■ What to produce
In the records below, begin at the line containing "ATOM 148 C C" and end at the line containing "ATOM 154 N N"; quote every line in that span exactly, including both boundary lines, and no others.

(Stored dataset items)
_ _ _ _

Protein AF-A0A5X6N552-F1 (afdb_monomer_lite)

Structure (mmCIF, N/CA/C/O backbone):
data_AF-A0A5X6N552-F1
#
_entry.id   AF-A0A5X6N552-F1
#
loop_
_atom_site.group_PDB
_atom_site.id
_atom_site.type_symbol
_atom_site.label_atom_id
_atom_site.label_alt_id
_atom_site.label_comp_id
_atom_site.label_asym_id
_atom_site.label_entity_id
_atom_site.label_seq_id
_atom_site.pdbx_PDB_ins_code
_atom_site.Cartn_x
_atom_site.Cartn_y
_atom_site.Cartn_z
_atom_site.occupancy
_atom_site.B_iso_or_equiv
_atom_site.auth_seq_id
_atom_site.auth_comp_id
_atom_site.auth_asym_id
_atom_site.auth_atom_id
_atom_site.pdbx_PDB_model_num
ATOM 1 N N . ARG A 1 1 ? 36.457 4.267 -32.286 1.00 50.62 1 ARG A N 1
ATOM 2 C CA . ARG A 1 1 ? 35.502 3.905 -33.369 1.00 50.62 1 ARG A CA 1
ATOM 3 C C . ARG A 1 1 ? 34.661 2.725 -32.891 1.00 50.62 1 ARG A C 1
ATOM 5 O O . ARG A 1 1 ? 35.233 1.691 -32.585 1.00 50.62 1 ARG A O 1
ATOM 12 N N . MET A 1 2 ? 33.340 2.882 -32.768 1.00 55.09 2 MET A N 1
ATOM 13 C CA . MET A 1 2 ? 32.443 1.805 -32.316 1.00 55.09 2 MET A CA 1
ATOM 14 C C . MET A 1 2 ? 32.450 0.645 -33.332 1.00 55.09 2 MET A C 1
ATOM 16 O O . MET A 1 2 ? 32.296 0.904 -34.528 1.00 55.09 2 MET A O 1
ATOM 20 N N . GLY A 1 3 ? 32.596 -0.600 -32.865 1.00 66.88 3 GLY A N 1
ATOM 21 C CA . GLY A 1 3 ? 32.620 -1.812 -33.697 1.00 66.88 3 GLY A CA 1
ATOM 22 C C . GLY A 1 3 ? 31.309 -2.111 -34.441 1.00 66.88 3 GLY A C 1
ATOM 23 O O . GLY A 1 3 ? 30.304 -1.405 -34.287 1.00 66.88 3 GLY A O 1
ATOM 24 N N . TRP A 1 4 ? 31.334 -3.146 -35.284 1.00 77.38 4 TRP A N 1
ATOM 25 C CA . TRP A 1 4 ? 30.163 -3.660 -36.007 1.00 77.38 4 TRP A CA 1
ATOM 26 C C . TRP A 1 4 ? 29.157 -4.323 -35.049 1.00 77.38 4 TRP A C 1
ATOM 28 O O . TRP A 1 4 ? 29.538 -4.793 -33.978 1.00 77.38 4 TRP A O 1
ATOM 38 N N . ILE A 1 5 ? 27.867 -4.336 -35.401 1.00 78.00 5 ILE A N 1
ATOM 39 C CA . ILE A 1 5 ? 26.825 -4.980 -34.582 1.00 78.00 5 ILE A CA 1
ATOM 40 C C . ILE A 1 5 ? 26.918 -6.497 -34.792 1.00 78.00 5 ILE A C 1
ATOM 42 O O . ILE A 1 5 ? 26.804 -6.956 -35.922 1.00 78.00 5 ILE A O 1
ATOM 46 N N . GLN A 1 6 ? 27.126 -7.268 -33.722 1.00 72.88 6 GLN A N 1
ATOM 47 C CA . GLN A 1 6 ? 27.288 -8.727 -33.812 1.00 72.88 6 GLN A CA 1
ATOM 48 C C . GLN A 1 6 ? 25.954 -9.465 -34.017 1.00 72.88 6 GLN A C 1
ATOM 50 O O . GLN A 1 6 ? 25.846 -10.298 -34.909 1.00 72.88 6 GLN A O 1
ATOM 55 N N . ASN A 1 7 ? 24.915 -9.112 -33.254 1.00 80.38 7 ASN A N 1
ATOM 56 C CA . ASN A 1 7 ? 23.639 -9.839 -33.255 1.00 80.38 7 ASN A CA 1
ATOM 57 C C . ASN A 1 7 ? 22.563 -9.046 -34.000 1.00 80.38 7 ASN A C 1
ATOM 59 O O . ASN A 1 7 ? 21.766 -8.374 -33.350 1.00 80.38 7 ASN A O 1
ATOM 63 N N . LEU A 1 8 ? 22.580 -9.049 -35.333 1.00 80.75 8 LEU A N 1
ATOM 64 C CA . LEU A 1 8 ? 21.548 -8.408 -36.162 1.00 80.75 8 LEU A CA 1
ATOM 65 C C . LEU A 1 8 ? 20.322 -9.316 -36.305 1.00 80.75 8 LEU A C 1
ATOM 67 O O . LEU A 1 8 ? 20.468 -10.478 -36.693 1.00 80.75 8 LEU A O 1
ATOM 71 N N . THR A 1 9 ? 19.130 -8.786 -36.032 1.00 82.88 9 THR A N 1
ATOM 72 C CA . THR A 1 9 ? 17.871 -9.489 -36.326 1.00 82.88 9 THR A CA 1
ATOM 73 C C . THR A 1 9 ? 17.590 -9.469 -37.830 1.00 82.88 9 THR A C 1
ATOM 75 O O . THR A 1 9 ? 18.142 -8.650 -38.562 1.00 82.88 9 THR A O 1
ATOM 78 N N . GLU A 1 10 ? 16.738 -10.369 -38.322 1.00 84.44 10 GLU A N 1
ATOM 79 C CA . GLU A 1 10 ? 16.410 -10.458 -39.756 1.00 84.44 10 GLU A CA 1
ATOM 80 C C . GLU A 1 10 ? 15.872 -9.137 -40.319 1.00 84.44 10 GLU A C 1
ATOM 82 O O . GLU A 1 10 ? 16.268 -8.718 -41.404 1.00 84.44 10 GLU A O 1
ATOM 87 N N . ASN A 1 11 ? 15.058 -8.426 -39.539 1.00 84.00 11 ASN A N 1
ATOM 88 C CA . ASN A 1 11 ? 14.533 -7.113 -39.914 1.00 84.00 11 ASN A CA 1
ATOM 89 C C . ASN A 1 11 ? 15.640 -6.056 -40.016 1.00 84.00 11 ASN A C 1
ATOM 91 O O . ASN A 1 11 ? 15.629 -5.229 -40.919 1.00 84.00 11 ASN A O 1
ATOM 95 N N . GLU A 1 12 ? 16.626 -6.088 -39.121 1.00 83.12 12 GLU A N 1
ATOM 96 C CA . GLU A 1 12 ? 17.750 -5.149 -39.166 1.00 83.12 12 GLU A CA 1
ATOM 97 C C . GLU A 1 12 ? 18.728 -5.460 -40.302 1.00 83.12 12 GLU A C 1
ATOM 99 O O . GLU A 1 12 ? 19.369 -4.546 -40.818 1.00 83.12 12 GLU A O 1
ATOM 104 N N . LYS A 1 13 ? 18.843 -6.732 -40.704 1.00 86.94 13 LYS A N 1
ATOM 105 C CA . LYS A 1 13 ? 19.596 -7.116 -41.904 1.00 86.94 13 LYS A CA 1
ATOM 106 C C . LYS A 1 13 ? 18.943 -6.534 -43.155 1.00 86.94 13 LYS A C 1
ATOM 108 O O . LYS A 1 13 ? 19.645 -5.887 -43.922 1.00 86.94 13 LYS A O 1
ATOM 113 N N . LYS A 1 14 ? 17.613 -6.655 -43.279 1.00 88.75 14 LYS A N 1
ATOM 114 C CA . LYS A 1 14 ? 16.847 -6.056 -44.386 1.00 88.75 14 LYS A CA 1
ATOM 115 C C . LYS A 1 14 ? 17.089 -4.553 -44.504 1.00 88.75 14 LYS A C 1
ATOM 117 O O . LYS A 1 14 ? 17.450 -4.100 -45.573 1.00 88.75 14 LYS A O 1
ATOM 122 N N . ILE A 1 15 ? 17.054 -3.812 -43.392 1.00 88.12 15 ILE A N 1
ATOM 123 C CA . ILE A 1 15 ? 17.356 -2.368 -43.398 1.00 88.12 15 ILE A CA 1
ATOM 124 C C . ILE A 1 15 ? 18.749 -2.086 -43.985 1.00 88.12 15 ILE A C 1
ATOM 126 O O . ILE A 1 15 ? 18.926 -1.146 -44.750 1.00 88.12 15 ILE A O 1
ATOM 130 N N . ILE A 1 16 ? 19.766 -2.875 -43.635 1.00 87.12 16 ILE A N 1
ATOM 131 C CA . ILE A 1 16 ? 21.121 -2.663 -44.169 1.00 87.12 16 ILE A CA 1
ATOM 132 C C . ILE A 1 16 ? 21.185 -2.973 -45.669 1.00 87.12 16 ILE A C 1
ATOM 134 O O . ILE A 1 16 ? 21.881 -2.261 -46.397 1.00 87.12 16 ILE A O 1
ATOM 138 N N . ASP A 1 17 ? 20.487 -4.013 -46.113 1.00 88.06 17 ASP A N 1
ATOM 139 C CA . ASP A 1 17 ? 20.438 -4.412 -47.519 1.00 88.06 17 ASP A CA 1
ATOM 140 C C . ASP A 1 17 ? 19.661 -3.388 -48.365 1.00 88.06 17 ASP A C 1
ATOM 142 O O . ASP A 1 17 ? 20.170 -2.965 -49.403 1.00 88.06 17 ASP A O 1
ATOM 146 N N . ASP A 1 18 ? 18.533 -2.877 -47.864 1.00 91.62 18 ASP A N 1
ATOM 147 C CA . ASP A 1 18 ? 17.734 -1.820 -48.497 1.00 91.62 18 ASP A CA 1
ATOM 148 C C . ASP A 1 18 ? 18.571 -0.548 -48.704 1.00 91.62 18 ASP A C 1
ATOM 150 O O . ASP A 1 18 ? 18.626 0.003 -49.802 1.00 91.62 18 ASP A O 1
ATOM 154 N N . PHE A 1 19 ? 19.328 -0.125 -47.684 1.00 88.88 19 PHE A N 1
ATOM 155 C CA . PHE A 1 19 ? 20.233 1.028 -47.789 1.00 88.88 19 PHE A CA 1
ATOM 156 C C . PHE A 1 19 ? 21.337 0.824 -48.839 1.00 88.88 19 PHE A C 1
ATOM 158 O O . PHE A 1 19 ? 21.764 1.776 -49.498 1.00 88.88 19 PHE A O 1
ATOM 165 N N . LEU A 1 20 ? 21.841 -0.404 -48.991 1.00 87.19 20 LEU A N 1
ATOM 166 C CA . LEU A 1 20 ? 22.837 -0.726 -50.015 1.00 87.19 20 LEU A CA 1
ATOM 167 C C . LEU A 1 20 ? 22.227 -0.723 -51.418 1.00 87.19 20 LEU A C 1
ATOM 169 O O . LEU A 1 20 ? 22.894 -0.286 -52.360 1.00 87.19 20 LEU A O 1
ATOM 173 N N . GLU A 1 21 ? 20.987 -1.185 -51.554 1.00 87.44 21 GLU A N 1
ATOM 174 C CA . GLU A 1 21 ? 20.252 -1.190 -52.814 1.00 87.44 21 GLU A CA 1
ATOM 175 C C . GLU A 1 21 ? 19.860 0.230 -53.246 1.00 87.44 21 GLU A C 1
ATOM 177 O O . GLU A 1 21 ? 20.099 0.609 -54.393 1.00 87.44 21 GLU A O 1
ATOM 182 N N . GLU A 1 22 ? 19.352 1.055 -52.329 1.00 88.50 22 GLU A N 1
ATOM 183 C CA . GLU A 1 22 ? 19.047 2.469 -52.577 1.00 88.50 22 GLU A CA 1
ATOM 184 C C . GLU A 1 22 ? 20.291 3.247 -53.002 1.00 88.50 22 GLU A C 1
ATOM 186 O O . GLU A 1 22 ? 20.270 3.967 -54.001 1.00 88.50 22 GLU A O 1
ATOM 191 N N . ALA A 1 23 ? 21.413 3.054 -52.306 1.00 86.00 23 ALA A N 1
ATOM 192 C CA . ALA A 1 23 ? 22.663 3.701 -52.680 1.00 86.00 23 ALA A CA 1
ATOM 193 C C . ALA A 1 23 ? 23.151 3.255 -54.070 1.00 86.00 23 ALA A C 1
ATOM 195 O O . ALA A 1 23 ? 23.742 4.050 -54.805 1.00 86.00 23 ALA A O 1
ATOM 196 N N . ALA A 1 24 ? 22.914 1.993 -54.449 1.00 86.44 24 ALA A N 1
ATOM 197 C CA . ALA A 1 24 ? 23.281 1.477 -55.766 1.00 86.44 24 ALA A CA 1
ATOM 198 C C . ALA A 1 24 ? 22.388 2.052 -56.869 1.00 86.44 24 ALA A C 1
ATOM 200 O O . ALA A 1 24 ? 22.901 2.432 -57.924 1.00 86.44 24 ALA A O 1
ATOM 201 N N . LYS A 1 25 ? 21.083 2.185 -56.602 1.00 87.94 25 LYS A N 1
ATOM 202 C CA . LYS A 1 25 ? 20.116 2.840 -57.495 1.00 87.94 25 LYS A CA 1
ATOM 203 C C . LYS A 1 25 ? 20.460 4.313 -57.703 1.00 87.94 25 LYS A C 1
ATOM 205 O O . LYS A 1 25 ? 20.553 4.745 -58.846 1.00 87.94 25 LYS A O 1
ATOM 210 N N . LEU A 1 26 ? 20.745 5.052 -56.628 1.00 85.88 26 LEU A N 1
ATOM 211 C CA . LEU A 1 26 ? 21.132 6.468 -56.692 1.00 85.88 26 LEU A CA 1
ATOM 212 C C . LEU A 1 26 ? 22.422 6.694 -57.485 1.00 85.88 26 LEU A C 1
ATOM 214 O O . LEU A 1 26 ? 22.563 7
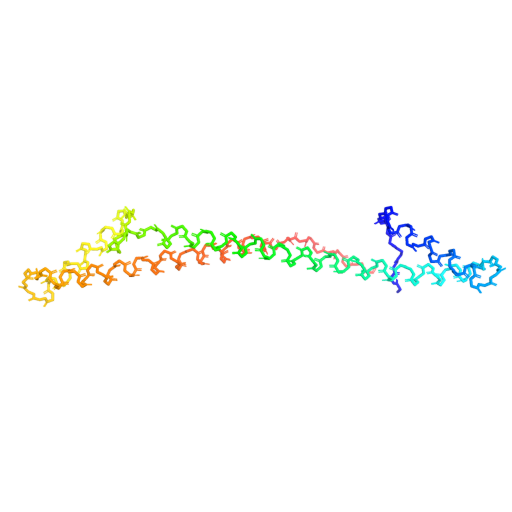.698 -58.177 1.00 85.88 26 LEU A O 1
ATOM 218 N N . LYS A 1 27 ? 23.368 5.756 -57.399 1.00 81.38 27 LYS A N 1
ATOM 219 C CA . LYS A 1 27 ? 24.618 5.827 -58.161 1.00 81.38 27 LYS A CA 1
ATOM 220 C C . LYS A 1 27 ? 24.460 5.353 -59.614 1.00 81.38 27 LYS A C 1
ATOM 222 O O . LYS A 1 27 ? 25.288 5.693 -60.457 1.00 81.38 27 LYS A O 1
ATOM 227 N N . GLY A 1 28 ? 23.464 4.514 -59.906 1.00 80.62 28 GLY A N 1
ATOM 228 C CA . GLY A 1 28 ? 23.264 3.871 -61.212 1.00 80.62 28 GLY A CA 1
ATOM 229 C C . GLY A 1 28 ? 24.369 2.879 -61.615 1.00 80.62 28 GLY A C 1
ATOM 230 O O . GLY A 1 28 ? 24.407 2.422 -62.754 1.00 80.62 28 GLY A O 1
ATOM 231 N N . LYS A 1 29 ? 25.303 2.563 -60.706 1.00 81.38 29 LYS A N 1
ATOM 232 C CA . LYS A 1 29 ? 26.452 1.659 -60.899 1.00 81.38 29 LYS A CA 1
ATOM 233 C C . LYS A 1 29 ? 26.773 0.943 -59.587 1.00 81.38 29 LYS A C 1
ATOM 235 O O . LYS A 1 29 ? 26.422 1.419 -58.508 1.00 81.38 29 LYS A O 1
ATOM 240 N N . ALA A 1 30 ? 27.505 -0.170 -59.661 1.00 82.00 30 ALA A N 1
ATOM 241 C CA . ALA A 1 30 ? 27.924 -0.908 -58.471 1.00 82.00 30 ALA A CA 1
ATOM 242 C C . ALA A 1 30 ? 28.754 -0.029 -57.507 1.00 82.00 30 ALA A C 1
ATOM 244 O O . ALA A 1 30 ? 29.651 0.713 -57.923 1.00 82.00 30 ALA A O 1
ATOM 245 N N . LEU A 1 31 ? 28.469 -0.118 -56.201 1.00 83.31 31 LEU A N 1
ATOM 246 C CA . LEU A 1 31 ? 29.240 0.609 -55.189 1.00 83.31 31 LEU A CA 1
ATOM 247 C C . LEU A 1 31 ? 30.657 0.050 -55.040 1.00 83.31 31 LEU A C 1
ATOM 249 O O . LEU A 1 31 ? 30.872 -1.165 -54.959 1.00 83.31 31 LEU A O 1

_ _ _ _

■ Exercise result
ATOM 148 C C . ASP A 1 18 ? 18.571 -0.548 -48.704 1.00 91.62 18 ASP A C 1
ATOM 150 O O . ASP A 1 18 ? 18.626 0.003 -49.802 1.00 91.62 18 ASP A O 1
ATOM 154 N N . PHE A 1 19 ? 19.328 -0.125 -47.684 1.00 88.88 19 PHE A N 1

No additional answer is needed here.